For the reasons stated, we reverse the district court’s entry of summary judgment and remand for the district court to enter summary judgment in favor of Sun Life.
Notes
. A similar clause excluded coverage for any "increases in amounts of insurance.” J.A. 133.
Dissenting Opinion
dissenting.
I believe the district court properly concluded Sun Life abused its discretion in denying Kutten long-term disability benefits. It was unreasonable for Sun Life to conclude the use of a vitamin supplement constituted medical treatment. I therefore respectfully dissent from the decision reversing the district court.
In my view, this is a simple ease of an insurer issuing a poorly-drafted policy and then going to significant lengths to evade its terms. My major concern is with the expansive definition of the term “medical treatment” which the majority permits. To me, the use of a vitamin supplement does not constitute medical treatment. While the use of prescribed drugs and medicines generally require that a person have interacted with a medical professional, the use of vitamin supplements requires no such medical intervention as they are
The majority acknowledges “Sun Life could have drafted [its policy] to more clearly cover Kutten’s supplement regimen,” and the policy’s “literal language may not neatly fit Kutten’s course of treatment.” It is for precisely these reasons the district court properly concluded Sun Life abused its discretion in denying Kut-ten’s claim. The Pre-Existing Condition clause’s language simply does not cover the use of a vitamin supplement. Of course, in hindsight, Sun Life may wish it had drafted the Pre-Existing Condition clause in a different manner so it would apply to conditions such as Kutten’s retinitis pigmentosa, but the clause’s language cannot be construed to apply here.
The flaw in the majority’s reasoning as contained is its decision is to essentially ignore the policy language and, instead, apply its own definition of what should be included within the Pre-Existing Condition clause. Intuitively, it may seem Kut-ten’s retinitis pigmentosa should fall within the ordinary definition of a pre-existing condition. Indeed, I agree Kutten had a “pre-existing condition” in the ordinary definition of that term. Nonetheless, Kut-ten did not have a “Pre-Existing Condition” as defined by Sun Life’s policy, and such is the critical distinction Sun Life and the majority have failed to make.

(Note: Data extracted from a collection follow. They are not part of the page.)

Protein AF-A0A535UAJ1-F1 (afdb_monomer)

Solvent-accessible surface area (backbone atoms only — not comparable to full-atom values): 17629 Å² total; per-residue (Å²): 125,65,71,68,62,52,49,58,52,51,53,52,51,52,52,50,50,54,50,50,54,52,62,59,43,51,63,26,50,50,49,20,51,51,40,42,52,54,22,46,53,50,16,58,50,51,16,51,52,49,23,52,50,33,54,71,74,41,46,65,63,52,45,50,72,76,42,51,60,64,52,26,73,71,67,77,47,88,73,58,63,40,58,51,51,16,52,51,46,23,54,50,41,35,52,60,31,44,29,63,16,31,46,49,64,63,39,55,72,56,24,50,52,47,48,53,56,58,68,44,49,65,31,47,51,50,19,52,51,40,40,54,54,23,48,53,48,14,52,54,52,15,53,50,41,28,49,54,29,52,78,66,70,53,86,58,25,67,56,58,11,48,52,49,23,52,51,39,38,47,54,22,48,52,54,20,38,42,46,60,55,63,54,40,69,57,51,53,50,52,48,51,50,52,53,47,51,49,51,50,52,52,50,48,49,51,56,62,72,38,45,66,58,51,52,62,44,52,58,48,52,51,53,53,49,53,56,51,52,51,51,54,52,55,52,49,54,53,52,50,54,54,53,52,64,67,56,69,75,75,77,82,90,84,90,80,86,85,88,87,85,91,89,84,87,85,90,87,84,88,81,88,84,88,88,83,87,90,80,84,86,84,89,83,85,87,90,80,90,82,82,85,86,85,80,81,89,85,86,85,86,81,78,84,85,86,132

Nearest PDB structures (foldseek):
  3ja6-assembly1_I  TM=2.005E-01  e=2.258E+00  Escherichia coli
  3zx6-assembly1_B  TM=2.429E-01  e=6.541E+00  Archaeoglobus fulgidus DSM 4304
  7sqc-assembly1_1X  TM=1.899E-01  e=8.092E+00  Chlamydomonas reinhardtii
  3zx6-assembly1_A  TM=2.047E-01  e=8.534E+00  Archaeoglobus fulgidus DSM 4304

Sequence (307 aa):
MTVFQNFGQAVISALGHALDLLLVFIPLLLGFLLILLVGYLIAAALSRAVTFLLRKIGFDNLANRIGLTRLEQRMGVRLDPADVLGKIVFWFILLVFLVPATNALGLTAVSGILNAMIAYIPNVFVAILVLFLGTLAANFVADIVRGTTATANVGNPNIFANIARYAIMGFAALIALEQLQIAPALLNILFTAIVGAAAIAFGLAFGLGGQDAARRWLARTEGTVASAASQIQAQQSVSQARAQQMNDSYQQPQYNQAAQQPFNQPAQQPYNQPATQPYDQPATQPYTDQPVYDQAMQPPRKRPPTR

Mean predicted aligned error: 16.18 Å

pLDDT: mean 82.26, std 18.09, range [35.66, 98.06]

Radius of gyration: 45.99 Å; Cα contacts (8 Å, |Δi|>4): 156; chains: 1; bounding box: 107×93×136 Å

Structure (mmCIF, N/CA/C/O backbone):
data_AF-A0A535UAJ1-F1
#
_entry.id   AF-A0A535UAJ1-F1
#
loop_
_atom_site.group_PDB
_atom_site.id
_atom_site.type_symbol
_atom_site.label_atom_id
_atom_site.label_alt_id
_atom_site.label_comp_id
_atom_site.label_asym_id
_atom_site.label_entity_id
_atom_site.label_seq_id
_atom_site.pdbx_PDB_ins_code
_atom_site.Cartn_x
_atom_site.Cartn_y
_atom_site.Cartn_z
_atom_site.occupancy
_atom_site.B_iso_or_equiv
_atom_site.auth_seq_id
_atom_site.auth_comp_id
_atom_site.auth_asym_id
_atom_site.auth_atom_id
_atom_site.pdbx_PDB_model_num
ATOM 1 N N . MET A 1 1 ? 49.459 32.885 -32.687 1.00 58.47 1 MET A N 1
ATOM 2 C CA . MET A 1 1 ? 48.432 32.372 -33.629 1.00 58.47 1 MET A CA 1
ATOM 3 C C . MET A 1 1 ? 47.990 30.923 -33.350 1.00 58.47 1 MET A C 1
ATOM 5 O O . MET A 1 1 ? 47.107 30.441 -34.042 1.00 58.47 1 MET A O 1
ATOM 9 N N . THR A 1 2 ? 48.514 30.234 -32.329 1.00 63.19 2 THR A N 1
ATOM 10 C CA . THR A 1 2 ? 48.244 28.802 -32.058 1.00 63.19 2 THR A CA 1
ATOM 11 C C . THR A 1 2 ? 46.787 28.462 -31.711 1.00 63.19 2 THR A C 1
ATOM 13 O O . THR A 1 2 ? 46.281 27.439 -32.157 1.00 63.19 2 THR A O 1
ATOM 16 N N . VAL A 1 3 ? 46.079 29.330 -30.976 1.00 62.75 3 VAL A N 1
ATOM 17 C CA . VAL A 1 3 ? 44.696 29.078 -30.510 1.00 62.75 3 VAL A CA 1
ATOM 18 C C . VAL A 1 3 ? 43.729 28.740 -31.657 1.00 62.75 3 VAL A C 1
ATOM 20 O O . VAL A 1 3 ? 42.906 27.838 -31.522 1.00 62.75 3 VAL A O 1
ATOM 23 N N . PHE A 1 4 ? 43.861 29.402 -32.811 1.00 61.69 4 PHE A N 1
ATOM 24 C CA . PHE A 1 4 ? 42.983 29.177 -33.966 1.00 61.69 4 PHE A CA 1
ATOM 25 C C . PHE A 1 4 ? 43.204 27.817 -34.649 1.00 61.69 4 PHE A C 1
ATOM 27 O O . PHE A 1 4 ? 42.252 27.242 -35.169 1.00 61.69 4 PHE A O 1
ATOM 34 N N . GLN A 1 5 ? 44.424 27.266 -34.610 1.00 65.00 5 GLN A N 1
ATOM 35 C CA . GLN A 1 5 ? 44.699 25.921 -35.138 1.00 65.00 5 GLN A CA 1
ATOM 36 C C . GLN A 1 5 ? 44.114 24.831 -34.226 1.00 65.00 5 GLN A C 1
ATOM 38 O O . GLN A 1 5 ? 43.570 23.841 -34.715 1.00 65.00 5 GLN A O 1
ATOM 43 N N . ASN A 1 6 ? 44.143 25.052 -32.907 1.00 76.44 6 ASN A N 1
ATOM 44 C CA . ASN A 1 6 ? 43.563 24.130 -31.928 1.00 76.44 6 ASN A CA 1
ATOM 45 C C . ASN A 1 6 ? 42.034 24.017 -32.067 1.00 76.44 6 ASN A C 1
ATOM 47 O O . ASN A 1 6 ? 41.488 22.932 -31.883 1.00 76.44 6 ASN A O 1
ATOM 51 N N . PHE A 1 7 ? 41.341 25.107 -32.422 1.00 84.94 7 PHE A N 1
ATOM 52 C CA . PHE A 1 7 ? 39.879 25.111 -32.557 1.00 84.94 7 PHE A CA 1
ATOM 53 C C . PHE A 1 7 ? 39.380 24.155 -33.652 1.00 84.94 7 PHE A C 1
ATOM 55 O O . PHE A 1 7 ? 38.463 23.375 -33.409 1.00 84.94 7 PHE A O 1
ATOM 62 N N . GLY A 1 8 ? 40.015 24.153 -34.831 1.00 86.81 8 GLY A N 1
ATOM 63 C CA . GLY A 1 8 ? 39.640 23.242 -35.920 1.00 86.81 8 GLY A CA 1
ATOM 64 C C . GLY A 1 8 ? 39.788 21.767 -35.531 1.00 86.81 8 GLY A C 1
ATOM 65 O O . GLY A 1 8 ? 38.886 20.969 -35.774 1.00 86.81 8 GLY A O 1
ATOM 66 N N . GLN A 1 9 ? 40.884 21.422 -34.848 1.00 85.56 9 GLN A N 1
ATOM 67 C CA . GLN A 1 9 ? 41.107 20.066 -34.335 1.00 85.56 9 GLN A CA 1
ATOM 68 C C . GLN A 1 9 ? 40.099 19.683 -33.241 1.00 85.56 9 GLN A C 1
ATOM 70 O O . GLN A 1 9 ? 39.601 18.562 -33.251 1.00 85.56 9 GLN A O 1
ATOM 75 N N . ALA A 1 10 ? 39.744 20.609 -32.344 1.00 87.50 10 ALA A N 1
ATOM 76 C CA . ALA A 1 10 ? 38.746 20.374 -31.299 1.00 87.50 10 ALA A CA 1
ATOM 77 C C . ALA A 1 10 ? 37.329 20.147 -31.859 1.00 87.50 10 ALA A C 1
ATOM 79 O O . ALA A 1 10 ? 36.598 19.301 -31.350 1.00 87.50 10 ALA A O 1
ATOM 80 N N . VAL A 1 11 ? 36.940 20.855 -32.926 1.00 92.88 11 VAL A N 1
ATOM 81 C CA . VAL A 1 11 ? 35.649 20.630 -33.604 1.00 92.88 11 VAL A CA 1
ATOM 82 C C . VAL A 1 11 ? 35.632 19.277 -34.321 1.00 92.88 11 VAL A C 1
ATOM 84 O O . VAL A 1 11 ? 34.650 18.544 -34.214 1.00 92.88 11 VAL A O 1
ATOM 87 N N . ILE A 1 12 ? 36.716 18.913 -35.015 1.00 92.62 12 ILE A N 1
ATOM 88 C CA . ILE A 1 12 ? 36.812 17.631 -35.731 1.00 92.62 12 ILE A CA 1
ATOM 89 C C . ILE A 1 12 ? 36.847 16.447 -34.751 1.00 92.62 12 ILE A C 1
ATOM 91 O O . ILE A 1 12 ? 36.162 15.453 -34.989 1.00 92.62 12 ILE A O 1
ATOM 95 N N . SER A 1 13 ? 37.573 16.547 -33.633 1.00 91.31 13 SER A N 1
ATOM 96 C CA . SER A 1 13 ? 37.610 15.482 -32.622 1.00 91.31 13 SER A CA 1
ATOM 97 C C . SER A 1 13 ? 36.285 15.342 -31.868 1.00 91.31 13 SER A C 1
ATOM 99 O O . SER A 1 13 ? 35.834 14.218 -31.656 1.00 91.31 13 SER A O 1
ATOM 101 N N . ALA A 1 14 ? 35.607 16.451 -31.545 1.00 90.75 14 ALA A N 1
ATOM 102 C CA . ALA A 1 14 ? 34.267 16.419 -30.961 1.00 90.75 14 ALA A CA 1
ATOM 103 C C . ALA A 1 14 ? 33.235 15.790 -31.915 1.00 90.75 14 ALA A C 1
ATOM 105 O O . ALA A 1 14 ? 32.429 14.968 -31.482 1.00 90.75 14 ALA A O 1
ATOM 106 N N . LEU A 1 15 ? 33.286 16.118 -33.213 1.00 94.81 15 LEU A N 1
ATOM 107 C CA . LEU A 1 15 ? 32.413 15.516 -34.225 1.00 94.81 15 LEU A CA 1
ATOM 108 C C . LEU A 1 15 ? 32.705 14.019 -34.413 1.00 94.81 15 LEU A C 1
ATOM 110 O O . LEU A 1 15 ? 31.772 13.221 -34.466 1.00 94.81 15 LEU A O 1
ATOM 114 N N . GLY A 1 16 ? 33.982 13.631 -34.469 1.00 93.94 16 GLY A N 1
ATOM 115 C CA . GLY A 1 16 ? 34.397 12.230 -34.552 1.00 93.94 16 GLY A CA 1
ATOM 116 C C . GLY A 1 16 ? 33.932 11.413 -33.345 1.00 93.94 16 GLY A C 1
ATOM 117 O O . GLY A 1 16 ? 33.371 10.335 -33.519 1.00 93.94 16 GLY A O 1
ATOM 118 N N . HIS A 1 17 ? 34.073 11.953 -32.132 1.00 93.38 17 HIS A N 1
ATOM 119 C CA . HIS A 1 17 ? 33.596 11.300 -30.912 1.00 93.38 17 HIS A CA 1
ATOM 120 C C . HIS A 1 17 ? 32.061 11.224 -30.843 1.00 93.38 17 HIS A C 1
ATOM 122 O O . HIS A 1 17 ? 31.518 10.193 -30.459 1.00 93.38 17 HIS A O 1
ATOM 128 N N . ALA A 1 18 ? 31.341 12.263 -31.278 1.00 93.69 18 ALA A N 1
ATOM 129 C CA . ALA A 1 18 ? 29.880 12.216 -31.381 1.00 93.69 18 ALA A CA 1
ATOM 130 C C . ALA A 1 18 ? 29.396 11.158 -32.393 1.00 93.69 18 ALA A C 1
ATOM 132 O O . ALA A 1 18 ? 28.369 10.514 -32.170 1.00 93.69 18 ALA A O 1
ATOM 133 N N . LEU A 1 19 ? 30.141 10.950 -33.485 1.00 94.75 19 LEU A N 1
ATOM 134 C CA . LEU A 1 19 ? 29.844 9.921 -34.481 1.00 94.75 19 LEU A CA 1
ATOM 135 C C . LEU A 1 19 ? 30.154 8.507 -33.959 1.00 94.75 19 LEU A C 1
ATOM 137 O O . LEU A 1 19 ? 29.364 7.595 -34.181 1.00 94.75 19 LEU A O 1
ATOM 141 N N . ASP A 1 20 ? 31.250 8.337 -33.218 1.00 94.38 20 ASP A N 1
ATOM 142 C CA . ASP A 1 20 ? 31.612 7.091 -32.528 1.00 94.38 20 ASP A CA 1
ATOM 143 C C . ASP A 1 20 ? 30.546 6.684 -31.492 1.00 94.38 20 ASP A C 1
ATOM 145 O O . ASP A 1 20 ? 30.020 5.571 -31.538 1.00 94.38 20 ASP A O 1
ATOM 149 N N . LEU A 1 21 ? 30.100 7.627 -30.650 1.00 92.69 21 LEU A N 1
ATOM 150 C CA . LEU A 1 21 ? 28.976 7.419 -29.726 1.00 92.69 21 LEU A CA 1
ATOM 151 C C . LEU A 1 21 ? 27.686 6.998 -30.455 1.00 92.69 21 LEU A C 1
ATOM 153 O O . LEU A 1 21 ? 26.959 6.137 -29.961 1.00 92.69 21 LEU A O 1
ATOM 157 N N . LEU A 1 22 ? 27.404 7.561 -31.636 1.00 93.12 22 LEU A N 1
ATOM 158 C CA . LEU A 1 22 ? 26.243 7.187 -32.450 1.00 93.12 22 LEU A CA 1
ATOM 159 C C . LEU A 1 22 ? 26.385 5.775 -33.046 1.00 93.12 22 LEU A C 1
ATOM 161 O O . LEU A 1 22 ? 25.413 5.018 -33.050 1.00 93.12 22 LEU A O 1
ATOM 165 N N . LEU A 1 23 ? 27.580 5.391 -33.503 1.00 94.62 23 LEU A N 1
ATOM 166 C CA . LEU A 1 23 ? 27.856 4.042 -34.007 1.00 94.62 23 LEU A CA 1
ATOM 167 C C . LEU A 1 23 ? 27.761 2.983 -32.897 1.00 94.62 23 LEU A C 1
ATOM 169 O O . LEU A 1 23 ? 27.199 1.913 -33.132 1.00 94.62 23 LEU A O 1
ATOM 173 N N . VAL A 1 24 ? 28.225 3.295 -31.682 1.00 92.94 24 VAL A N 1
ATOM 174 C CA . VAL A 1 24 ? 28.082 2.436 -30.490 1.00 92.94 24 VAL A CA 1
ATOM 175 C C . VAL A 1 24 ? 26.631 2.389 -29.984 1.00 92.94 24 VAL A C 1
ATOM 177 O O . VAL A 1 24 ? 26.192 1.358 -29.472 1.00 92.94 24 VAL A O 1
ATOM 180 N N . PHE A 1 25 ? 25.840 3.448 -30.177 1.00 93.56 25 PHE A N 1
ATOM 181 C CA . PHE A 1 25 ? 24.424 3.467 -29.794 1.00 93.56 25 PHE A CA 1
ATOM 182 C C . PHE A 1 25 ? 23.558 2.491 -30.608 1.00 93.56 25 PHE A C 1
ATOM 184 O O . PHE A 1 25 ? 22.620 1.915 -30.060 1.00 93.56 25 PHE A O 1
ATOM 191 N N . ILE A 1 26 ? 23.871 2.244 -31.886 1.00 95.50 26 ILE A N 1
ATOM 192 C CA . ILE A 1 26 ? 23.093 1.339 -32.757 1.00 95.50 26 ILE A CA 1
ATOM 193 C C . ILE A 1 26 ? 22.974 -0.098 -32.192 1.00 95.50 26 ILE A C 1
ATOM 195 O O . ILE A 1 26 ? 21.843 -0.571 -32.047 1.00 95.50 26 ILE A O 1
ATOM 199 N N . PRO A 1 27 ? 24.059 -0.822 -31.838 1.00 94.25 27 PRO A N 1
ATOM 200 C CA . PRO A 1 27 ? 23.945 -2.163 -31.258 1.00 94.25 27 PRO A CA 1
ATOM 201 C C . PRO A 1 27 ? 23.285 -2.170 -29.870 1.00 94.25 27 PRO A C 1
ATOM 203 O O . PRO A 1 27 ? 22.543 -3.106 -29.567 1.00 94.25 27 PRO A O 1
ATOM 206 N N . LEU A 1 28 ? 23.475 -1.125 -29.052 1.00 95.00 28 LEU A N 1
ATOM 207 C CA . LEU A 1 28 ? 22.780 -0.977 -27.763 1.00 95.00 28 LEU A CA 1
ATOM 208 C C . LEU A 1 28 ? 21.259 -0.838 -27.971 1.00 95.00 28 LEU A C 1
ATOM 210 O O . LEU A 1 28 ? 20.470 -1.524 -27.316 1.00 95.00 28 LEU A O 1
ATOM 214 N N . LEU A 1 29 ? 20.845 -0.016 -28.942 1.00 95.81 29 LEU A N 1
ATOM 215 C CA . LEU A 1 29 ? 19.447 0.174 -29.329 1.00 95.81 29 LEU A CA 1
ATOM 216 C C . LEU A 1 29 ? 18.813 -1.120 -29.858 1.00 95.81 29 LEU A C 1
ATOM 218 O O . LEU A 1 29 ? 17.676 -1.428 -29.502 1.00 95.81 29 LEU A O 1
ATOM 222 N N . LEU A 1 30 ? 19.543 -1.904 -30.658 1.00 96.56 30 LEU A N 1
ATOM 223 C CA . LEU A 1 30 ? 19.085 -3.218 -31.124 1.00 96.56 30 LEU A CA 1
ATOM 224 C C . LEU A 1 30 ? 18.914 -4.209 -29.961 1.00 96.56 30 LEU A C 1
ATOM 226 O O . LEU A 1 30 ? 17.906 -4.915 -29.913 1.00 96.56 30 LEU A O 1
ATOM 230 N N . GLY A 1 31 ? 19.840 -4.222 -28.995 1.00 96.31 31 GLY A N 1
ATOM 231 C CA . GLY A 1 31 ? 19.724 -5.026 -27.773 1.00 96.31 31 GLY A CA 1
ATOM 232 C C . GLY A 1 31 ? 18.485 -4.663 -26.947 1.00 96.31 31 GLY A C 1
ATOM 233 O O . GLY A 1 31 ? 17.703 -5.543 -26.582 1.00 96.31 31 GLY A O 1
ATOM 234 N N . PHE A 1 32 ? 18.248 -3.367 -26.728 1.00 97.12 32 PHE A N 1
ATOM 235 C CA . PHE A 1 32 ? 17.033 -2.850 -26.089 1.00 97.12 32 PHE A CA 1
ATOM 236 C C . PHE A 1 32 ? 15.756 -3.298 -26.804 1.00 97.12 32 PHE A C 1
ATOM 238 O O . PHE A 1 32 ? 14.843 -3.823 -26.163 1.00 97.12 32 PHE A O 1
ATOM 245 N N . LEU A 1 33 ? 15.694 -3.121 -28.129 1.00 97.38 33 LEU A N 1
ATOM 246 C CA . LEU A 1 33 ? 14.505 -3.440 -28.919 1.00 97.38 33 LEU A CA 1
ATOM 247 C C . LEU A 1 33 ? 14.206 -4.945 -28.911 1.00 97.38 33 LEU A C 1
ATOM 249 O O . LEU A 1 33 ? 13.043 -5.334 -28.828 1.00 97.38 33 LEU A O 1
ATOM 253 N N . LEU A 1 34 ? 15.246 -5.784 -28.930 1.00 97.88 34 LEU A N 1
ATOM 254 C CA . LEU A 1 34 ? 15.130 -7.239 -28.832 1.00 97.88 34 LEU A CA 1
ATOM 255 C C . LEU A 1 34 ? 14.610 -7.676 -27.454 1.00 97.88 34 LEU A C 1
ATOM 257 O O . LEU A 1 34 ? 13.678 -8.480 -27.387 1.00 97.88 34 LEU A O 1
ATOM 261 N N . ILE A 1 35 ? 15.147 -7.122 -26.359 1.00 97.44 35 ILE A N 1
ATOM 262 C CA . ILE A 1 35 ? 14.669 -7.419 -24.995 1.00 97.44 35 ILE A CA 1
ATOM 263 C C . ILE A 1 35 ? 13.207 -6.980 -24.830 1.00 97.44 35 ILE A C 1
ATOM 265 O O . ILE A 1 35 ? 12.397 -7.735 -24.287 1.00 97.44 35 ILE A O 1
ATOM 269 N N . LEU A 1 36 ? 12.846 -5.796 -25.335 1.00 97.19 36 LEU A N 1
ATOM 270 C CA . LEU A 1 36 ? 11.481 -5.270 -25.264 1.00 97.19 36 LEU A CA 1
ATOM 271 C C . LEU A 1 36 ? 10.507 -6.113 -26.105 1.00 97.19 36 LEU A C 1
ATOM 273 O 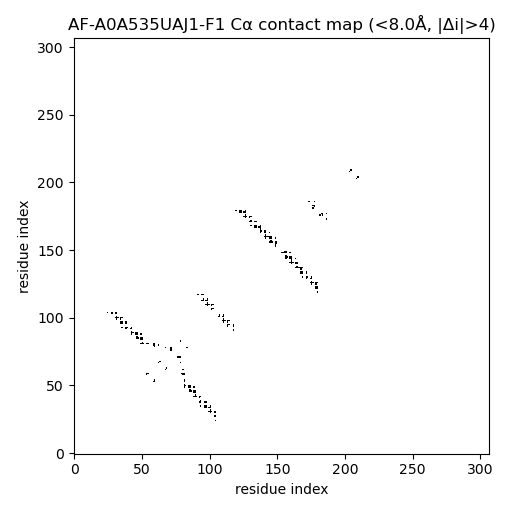O . LEU A 1 36 ? 9.418 -6.429 -25.629 1.00 97.19 36 LEU A O 1
ATOM 277 N N . LEU A 1 37 ? 10.905 -6.553 -27.305 1.00 98.00 37 LEU A N 1
ATOM 278 C CA . LEU A 1 37 ? 10.110 -7.447 -28.156 1.00 98.00 37 LEU A CA 1
ATOM 279 C C . LEU A 1 37 ? 9.844 -8.803 -27.479 1.00 98.00 37 LEU A C 1
ATOM 281 O O . LEU A 1 37 ? 8.700 -9.262 -27.446 1.00 98.00 37 LEU A O 1
ATOM 285 N N . VAL A 1 38 ? 10.874 -9.422 -26.894 1.00 98.06 38 VAL A N 1
ATOM 286 C CA . VAL A 1 38 ? 10.736 -10.673 -26.126 1.00 98.06 38 VAL A CA 1
ATOM 287 C C . VAL A 1 38 ? 9.831 -10.463 -24.906 1.00 98.06 38 VAL A C 1
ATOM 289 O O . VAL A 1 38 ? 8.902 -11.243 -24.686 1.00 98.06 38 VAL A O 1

We are not free to use the ordinary definition. Instead, we must apply the specific language of Sun Life’s policy. For future policies, Sun Life is free to revise its policy language to more clearly exclude conditions such as retinitis pigmentosa, but in this case it should be bound by the bargain it entered into with Kutten.
The majority notes, “[w]ith the benefit of hindsight, Sun Life could have drafted the Pre-Existing Condition clause to more clearly cover Kutten’s supplement regimen.” Yet, hindsight is unnecessary when Sun Life can simply rely on a federal court to retroactively fix its poorly-drafted policies. It is not this Court’s prerogative to assist a plan administrator in evading its own poorly-chosen policy language. Instead, our responsibility is to confirm that the plan administrator interprets its policies in a reasonable manner. Because I view Sun Life’s expansive interpretation of medical treatment as unreasonable, I respectfully dissent.